20 October 2012
In article no. 4, I wrote:
“So if fractional reserve banking were forbidden, and money creation through credit granting were no longer possible, the result would be money tightness and much higher interest rates. In spite of granting far fewer credits, banks would probably still earn about as much interest as before, because of the higher rates.”
That was in July this year, and it is now October. I now look at this matter a little differently.
One point is that money creation is not caused by fractional reserve banking, but by credit granting per se. So to forbid and avoid all money creation (by non-central banks), any credit granting should be forbidden. I cannot imagine that anyone would seriously recommend that, because it would have a considerable negative impact on the functioning of the economy.
What is possible though, is to change the funding of loans. In the existing system, both short and long deposits may be used to fund loans. We could restrict that to just long deposits. That would make banking safer than it is now.
In the existing system, bank runs are possible but unlikely. In a possibly implementable full reserve banking system, bank runs would not only be unlikely, but even impossible.
But this would have important repercussions, one of which I described in article no. 7.
Less funding for loans means less money creation. In article 4 I assumed that would drive up the interest rates. But now, in hindsight, I expect the central bank would instead take measures even before that can happen.
In Modern Money Mechanics, on page 3 we can read:
“How much money is
demanded depends on several
factors, such as the total volume of transactions
in the economy at any given time, the payments
habits of the society, the amount of money that
individuals and businesses want to keep on hand
to take care of unexpected transactions, and the
foregone earnings of holding financial assets
in the form of money rather than some other asset.
Control of the quantity of money is essential if its value is to be kept stable. Money’s real value can be measured only in terms of what it will buy. Therefore, its value varies inversely with the general level of prices. [...]”
One of the basic tasks of any central bank is to keep prices stable. If there isn’t enough money, deflation is likely to occur and prices will tend to go down.

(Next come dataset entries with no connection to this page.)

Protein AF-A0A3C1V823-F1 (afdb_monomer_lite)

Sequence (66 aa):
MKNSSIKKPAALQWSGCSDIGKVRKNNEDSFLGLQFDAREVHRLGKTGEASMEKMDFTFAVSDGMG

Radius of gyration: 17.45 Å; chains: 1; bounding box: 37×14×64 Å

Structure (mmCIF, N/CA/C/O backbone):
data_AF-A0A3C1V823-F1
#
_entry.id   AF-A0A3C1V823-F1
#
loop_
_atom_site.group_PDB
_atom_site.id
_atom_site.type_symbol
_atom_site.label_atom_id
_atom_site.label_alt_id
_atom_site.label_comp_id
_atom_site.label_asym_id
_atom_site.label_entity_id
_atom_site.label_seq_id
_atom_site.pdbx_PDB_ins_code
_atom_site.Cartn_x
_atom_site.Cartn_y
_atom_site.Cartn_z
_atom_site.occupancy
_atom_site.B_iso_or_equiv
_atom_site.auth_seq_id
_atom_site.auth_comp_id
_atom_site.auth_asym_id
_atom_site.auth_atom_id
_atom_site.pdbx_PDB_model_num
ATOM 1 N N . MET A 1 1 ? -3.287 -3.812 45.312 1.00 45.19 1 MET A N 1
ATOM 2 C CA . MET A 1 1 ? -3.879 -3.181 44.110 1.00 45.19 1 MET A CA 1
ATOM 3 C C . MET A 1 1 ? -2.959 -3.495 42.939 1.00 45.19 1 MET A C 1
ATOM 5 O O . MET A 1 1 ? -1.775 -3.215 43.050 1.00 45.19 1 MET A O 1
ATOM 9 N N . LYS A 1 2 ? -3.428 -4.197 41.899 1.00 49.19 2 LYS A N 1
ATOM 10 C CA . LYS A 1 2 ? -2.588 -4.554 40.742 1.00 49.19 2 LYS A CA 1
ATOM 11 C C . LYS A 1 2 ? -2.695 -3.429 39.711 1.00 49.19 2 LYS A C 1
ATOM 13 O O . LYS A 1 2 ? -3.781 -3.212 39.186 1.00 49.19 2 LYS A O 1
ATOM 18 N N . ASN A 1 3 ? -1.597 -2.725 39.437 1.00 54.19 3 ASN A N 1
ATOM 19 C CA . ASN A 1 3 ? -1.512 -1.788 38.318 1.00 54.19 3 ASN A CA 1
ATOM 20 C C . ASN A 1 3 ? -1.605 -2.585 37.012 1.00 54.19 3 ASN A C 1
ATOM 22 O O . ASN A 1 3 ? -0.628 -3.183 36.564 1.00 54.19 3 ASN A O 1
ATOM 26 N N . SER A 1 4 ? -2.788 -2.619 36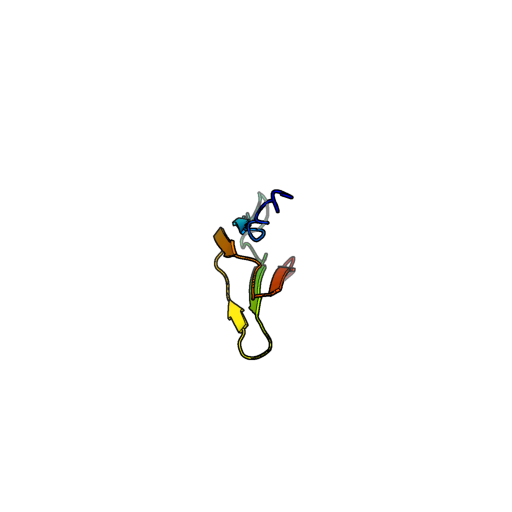.406 1.00 59.34 4 SER A N 1
ATOM 27 C CA . SER A 1 4 ? -2.950 -3.066 35.028 1.00 59.34 4 SER A CA 1
ATOM 28 C C . SER A 1 4 ? -2.310 -2.021 34.117 1.00 59.34 4 SER A C 1
ATOM 30 O O . SER A 1 4 ? -2.857 -0.934 33.939 1.00 59.34 4 SER A O 1
ATOM 32 N N . SER A 1 5 ? -1.132 -2.330 33.576 1.00 69.94 5 SER A N 1
ATOM 33 C CA . SER A 1 5 ? -0.539 -1.560 32.482 1.00 69.94 5 SER A CA 1
ATOM 34 C C . SER A 1 5 ? -1.563 -1.463 31.349 1.00 69.94 5 SER A C 1
ATOM 36 O O . SER A 1 5 ? -2.001 -2.487 30.820 1.00 69.94 5 SER A O 1
ATOM 38 N N . ILE A 1 6 ? -1.993 -0.244 31.020 1.00 71.06 6 ILE A N 1
ATOM 39 C CA . ILE A 1 6 ? -2.869 0.015 29.878 1.00 71.06 6 ILE A CA 1
ATOM 40 C C . ILE A 1 6 ? -2.066 -0.364 28.633 1.00 71.06 6 ILE A C 1
ATOM 42 O O . ILE A 1 6 ? -1.118 0.334 28.266 1.00 71.06 6 ILE A O 1
ATOM 46 N N . LYS A 1 7 ? -2.418 -1.484 27.992 1.00 68.69 7 LYS A N 1
ATOM 47 C CA . LYS A 1 7 ? -1.881 -1.819 26.672 1.00 68.69 7 LYS A CA 1
ATOM 48 C C . LYS A 1 7 ? -2.379 -0.758 25.705 1.00 68.69 7 LYS A C 1
ATOM 50 O O . LYS A 1 7 ? -3.547 -0.767 25.327 1.00 68.69 7 LYS A O 1
ATOM 55 N N . LYS A 1 8 ? -1.491 0.161 25.326 1.00 71.81 8 LYS A N 1
ATOM 56 C CA . LYS A 1 8 ? -1.740 0.996 24.159 1.00 71.81 8 LYS A CA 1
ATOM 57 C C . LYS A 1 8 ? -1.892 0.066 22.956 1.00 71.81 8 LYS A C 1
ATOM 59 O O . LYS A 1 8 ? -1.137 -0.908 22.856 1.00 71.81 8 LYS A O 1
ATOM 64 N N . PRO A 1 9 ? -2.852 0.337 22.074 1.00 73.38 9 PRO A N 1
ATOM 65 C CA . PRO A 1 9 ? -2.959 -0.421 20.847 1.00 73.38 9 PRO A CA 1
ATOM 66 C C . PRO A 1 9 ? -1.681 -0.283 20.045 1.00 73.38 9 PRO A C 1
ATOM 68 O O . PRO A 1 9 ? -1.031 0.765 20.076 1.00 73.38 9 PRO A O 1
ATOM 71 N N . ALA A 1 10 ? -1.333 -1.340 19.322 1.00 86.88 10 ALA A N 1
ATOM 72 C CA . ALA A 1 10 ? -0.242 -1.258 18.374 1.00 86.88 10 ALA A CA 1
ATOM 73 C C . ALA A 1 10 ? -0.602 -0.212 17.310 1.00 86.88 10 ALA A C 1
ATOM 75 O O . ALA A 1 10 ? -1.664 -0.280 16.692 1.00 86.88 10 ALA A O 1
ATOM 76 N N . ALA A 1 11 ? 0.267 0.779 17.141 1.00 91.38 11 ALA A N 1
ATOM 77 C CA . ALA A 1 11 ? 0.224 1.680 16.004 1.00 91.38 11 ALA A CA 1
ATOM 78 C C . ALA A 1 11 ? 1.109 1.091 14.906 1.00 91.38 11 ALA A C 1
ATOM 80 O O . ALA A 1 11 ? 2.230 0.655 15.175 1.00 91.38 11 ALA A O 1
ATOM 81 N N . LEU A 1 12 ? 0.596 1.080 13.684 1.00 95.00 12 LEU A N 1
ATOM 82 C CA . LEU A 1 12 ? 1.323 0.685 12.494 1.00 95.00 12 LEU A CA 1
ATOM 83 C C . LEU A 1 12 ? 1.719 1.943 11.729 1.00 95.00 12 LEU A C 1
ATOM 85 O O . LEU A 1 12 ? 0.861 2.757 11.401 1.00 95.00 12 LEU A O 1
ATOM 89 N N . GLN A 1 13 ? 3.005 2.081 11.425 1.00 96.94 13 GLN A N 1
ATOM 90 C CA . GLN A 1 13 ? 3.525 3.096 10.512 1.00 96.94 13 GLN A CA 1
ATOM 91 C C . GLN A 1 13 ? 4.089 2.395 9.282 1.00 96.94 13 GLN A C 1
ATOM 93 O O . GLN A 1 13 ? 4.728 1.348 9.408 1.00 96.94 13 GLN A O 1
ATOM 98 N N . TRP A 1 14 ? 3.861 2.958 8.098 1.00 97.19 14 TRP A N 1
ATOM 99 C CA . TRP A 1 14 ? 4.364 2.391 6.852 1.00 97.19 14 TRP A CA 1
ATOM 100 C C . TRP A 1 14 ? 4.866 3.463 5.893 1.00 97.19 14 TRP A C 1
ATOM 102 O O . TRP A 1 14 ? 4.448 4.625 5.903 1.00 97.19 14 TRP A O 1
ATOM 112 N N . SER A 1 15 ? 5.766 3.030 5.022 1.00 97.25 15 SER A N 1
ATOM 113 C CA . SER A 1 15 ? 6.238 3.782 3.875 1.00 97.25 15 SER A CA 1
ATOM 114 C C . SER A 1 15 ? 6.511 2.825 2.716 1.00 97.25 15 SER A C 1
ATOM 116 O O . SER A 1 15 ? 6.850 1.659 2.912 1.00 97.25 15 SER A O 1
ATOM 118 N N . GLY A 1 16 ? 6.332 3.321 1.498 1.00 94.81 16 GLY A N 1
ATOM 119 C CA . GLY A 1 16 ? 6.532 2.591 0.260 1.00 94.81 16 GLY A CA 1
ATOM 120 C C . 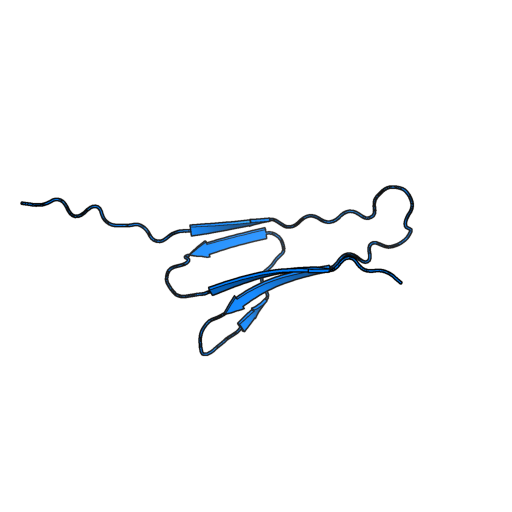GLY A 1 16 ? 7.354 3.438 -0.695 1.00 94.81 16 GLY A C 1
ATOM 121 O O . GLY A 1 16 ? 7.022 4.595 -0.963 1.00 94.81 16 GLY A O 1
ATOM 122 N N . CYS A 1 17 ? 8.421 2.847 -1.216 1.00 95.00 17 CYS A N 1
ATOM 123 C CA . CYS A 1 17 ? 9.294 3.438 -2.217 1.00 95.00 17 CYS A CA 1
ATOM 124 C C . CYS A 1 17 ? 9.412 2.460 -3.384 1.00 95.00 17 CYS A C 1
ATOM 126 O O . CYS A 1 17 ? 9.447 1.251 -3.173 1.00 95.00 17 CYS A O 1
ATOM 128 N N . SER A 1 18 ? 9.455 2.986 -4.601 1.00 94.12 18 SER A N 1
ATOM 129 C CA . SER A 1 18 ? 9.794 2.216 -5.791 1.00 94.12 18 SER A CA 1
ATOM 130 C C . SER A 1 18 ? 10.561 3.131 -6.736 1.00 94.12 18 SER A C 1
ATOM 132 O O . SER A 1 18 ? 10.282 4.333 -6.802 1.00 94.12 18 SER A O 1
ATOM 134 N N . ASP A 1 19 ? 11.538 2.554 -7.423 1.00 93.81 19 ASP A N 1
ATOM 135 C CA . ASP A 1 19 ? 12.469 3.245 -8.298 1.00 93.81 19 ASP A CA 1
ATOM 136 C C . ASP A 1 19 ? 12.645 2.435 -9.582 1.00 93.81 19 ASP A C 1
ATOM 138 O O . ASP A 1 19 ? 12.681 1.210 -9.563 1.00 93.81 19 ASP A O 1
ATOM 142 N N . ILE A 1 20 ? 12.764 3.136 -10.704 1.00 94.50 20 ILE A N 1
ATOM 143 C CA . ILE A 1 20 ? 12.930 2.542 -12.034 1.00 94.50 20 ILE A CA 1
ATOM 144 C C . ILE A 1 20 ? 14.296 1.857 -12.233 1.00 94.50 20 ILE A C 1
ATOM 146 O O . ILE A 1 20 ? 14.482 1.026 -13.129 1.00 94.50 20 ILE A O 1
ATOM 150 N N . GLY A 1 21 ? 15.283 2.225 -11.421 1.00 92.12 21 GLY A N 1
ATOM 151 C CA . GLY A 1 21 ? 16.668 1.829 -11.576 1.00 92.12 21 GLY A CA 1
ATOM 152 C C . GLY A 1 21 ? 17.330 2.454 -12.807 1.00 92.12 21 GLY A C 1
ATOM 153 O O . GLY A 1 21 ? 16.891 3.445 -13.383 1.00 92.12 21 GLY A O 1
ATOM 154 N N . LYS A 1 22 ? 18.456 1.870 -13.224 1.00 93.62 22 LYS A N 1
ATOM 155 C CA . LYS A 1 22 ? 19.327 2.451 -14.261 1.00 93.62 22 LYS A CA 1
ATOM 156 C C . LYS A 1 22 ? 18.881 2.162 -15.699 1.00 93.62 22 LYS A C 1
ATOM 158 O O . LYS A 1 22 ? 19.197 2.928 -16.604 1.00 93.62 22 LYS A O 1
ATOM 163 N N . VAL A 1 23 ? 18.278 0.997 -15.927 1.00 91.88 23 VAL A N 1
ATOM 164 C CA . VAL A 1 23 ? 18.194 0.383 -17.268 1.00 91.88 23 VAL A CA 1
ATOM 165 C C . VAL A 1 23 ? 16.812 0.535 -17.896 1.00 91.88 23 VAL A C 1
ATOM 167 O O . VAL A 1 23 ? 16.701 0.660 -19.1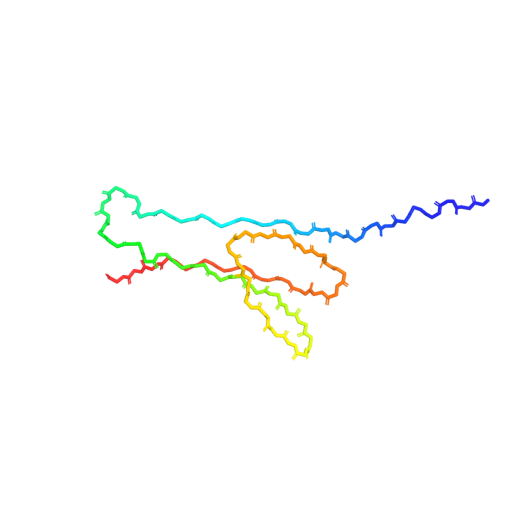16 1.00 91.88 23 VAL A O 1
ATOM 170 N N . ARG A 1 24 ? 15.752 0.488 -17.087 1.00 90.06 24 ARG A N 1
ATOM 171 C CA . ARG A 1 24 ? 14.376 0.506 -17.585 1.00 90.06 24 ARG A CA 1
ATOM 172 C C . ARG A 1 24 ? 13.965 1.928 -17.968 1.00 90.06 24 ARG A C 1
ATOM 174 O O . ARG A 1 24 ? 14.461 2.901 -17.411 1.00 90.06 24 ARG A O 1
ATOM 181 N N . LYS A 1 25 ? 13.065 2.036 -18.953 1.00 92.56 25 LYS A N 1
ATOM 182 C CA . LYS A 1 25 ? 12.468 3.314 -19.392 1.00 92.56 25 LYS A CA 1
ATOM 183 C C . LYS A 1 25 ? 11.192 3.671 -18.636 1.00 92.56 25 LYS A C 1
ATOM 185 O O . LYS A 1 25 ? 10.910 4.851 -18.475 1.00 92.56 25 LYS A O 1
ATOM 190 N N . ASN A 1 26 ? 10.480 2.660 -18.139 1.00 92.94 26 ASN A N 1
ATOM 191 C CA . ASN A 1 26 ? 9.299 2.811 -17.299 1.00 92.94 26 ASN A CA 1
ATOM 192 C C . ASN A 1 26 ? 9.488 2.018 -16.006 1.00 92.94 26 ASN A C 1
ATOM 194 O O . ASN A 1 26 ? 10.140 0.973 -16.017 1.00 92.94 26 ASN A O 1
ATOM 198 N N . ASN A 1 27 ? 8.920 2.528 -14.914 1.00 93.31 27 ASN A N 1
ATOM 199 C CA . ASN A 1 27 ? 8.779 1.771 -13.681 1.00 93.31 27 ASN A CA 1
ATOM 200 C C . ASN A 1 27 ? 7.439 1.034 -13.715 1.00 93.31 27 ASN A C 1
ATOM 202 O O . ASN A 1 27 ? 6.391 1.682 -13.757 1.00 93.31 27 ASN A O 1
ATOM 206 N N . GLU A 1 28 ? 7.490 -0.291 -13.732 1.00 94.56 28 GLU A N 1
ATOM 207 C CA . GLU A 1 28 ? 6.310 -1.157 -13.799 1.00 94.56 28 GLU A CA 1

Just like too much money causes higher prices and inflation.
That means in a full reserve system, where less money creation takes place by non-central banks than with fractional reserve banking, the central bank would probably compensate for this, by providing more base money.
The net effect would be, that there is just as much money in circulation as in a fractional reserve system, interest rate levels would be the same, and so would the earnings by non-central banks, derived from debit interest.